Reproduce word for word, from the entries below, the line with "ATOM 93 O O", the line with "ATOM 101 C CA", and every line between them, and nothing more.

■ Source data ■
***
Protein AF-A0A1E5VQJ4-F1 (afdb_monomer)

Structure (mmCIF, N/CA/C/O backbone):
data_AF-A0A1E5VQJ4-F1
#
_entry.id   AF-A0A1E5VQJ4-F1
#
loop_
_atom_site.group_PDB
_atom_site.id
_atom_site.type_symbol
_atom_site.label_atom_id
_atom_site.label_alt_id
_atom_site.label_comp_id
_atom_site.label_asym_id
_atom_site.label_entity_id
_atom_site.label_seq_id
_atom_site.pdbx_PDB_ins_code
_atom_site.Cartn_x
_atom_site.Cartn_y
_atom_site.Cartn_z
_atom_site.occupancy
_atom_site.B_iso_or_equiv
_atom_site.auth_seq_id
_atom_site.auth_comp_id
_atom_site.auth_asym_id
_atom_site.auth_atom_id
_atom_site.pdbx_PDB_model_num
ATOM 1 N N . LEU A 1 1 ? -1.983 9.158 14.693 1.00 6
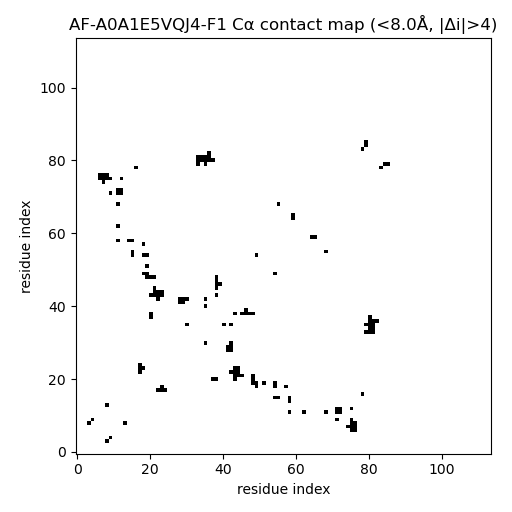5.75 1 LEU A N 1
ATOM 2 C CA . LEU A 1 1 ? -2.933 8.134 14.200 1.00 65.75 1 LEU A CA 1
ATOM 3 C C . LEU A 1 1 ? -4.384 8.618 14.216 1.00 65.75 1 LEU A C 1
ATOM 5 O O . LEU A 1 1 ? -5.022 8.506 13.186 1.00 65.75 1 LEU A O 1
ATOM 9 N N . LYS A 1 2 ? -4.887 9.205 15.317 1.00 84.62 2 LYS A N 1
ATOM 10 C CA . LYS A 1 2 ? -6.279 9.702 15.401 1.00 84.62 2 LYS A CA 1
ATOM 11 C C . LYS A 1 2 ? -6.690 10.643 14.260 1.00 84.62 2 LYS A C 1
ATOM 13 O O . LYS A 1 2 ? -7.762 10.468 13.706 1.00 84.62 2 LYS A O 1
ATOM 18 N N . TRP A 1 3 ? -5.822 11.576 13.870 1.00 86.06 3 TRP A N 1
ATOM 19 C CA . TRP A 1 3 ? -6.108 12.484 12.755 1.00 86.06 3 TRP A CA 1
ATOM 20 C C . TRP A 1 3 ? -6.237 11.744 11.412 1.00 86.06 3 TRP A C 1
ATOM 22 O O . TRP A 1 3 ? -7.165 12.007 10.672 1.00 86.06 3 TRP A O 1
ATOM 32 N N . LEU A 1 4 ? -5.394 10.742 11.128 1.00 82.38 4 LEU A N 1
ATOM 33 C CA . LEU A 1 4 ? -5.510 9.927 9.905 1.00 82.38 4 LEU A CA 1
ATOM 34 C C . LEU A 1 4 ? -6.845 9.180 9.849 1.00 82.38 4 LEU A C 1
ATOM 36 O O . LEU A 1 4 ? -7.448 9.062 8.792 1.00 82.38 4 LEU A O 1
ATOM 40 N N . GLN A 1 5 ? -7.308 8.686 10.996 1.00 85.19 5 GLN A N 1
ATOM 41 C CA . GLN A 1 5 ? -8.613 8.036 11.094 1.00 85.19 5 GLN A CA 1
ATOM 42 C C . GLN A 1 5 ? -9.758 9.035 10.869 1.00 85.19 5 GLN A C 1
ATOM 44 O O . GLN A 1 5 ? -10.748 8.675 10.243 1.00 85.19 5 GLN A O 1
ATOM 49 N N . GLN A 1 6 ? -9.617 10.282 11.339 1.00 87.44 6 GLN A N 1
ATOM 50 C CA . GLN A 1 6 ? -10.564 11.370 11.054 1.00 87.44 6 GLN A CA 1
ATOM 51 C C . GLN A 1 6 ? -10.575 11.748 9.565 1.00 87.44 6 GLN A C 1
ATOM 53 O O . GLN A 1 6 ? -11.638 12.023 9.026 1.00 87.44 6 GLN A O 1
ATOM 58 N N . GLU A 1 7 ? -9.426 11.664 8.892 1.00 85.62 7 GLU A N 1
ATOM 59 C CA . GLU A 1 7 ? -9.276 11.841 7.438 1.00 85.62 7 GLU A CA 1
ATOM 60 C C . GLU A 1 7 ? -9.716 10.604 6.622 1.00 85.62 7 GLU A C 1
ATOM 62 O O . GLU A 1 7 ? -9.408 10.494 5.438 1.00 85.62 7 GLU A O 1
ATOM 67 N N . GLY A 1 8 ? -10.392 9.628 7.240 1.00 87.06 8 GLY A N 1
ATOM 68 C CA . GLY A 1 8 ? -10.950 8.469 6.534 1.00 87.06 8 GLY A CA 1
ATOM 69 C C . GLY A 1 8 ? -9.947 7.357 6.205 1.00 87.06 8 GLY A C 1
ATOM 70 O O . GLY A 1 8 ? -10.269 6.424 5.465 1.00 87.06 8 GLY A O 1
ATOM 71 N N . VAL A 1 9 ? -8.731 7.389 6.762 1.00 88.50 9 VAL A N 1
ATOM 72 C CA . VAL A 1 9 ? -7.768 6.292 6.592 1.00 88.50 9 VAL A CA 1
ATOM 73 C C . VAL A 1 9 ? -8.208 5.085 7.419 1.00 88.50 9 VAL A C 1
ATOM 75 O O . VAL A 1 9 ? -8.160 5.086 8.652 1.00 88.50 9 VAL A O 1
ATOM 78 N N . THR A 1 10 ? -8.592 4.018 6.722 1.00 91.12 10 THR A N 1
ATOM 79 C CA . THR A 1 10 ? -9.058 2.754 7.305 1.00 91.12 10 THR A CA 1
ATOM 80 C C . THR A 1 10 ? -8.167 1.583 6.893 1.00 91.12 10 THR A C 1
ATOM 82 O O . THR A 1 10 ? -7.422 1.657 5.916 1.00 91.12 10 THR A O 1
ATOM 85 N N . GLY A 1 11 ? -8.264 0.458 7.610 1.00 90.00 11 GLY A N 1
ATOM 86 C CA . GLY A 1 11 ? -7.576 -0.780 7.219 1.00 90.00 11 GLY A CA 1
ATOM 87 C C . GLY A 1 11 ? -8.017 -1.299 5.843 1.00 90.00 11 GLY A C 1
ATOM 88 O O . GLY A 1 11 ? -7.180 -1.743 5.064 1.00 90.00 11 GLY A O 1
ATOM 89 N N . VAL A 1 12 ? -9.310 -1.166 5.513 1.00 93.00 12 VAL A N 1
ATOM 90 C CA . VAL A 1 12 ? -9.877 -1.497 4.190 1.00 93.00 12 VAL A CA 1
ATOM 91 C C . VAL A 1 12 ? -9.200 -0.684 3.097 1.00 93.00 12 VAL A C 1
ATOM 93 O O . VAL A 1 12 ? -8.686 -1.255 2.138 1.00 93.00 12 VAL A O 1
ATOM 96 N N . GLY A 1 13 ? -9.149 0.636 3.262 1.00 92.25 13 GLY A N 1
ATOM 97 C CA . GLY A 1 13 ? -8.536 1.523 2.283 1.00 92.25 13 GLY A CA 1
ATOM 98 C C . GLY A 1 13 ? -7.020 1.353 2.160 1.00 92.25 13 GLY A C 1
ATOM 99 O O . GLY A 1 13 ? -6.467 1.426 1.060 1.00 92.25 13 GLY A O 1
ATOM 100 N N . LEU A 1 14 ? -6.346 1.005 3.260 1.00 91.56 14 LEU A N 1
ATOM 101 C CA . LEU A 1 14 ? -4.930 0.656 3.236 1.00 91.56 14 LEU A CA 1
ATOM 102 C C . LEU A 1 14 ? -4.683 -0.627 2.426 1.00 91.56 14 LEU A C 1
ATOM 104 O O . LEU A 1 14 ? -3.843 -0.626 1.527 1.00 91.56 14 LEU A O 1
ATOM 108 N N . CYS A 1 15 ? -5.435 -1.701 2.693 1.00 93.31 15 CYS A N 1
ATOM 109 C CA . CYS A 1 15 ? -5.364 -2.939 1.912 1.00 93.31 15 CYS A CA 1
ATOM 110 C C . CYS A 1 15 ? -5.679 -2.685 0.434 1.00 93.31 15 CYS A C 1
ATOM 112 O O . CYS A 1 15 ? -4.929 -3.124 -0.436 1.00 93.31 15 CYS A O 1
***
■ Worked solution ■
ATOM 93 O O . VAL A 1 12 ? -8.686 -1.255 2.138 1.00 93.00 12 VAL A O 1
ATOM 96 N N . GLY A 1 13 ? -9.149 0.636 3.262 1.00 92.25 13 GLY A N 1
ATOM 97 C CA . GLY A 1 13 ? -8.536 1.523 2.283 1.00 92.25 13 GLY A CA 1
ATOM 98 C C . GLY A 1 13 ? -7.020 1.353 2.160 1.00 92.25 13 GLY A C 1
ATOM 99 O O . GLY A 1 13 ? -6.467 1.426 1.060 1.00 92.25 13 GLY A O 1
ATOM 100 N N . LEU A 1 14 ? -6.346 1.005 3.260 1.00 91.56 14 LEU A N 1
ATOM 101 C CA . LEU A 1 14 ? -4.930 0.656 3.236 1.00 91.56 14 LEU A CA 1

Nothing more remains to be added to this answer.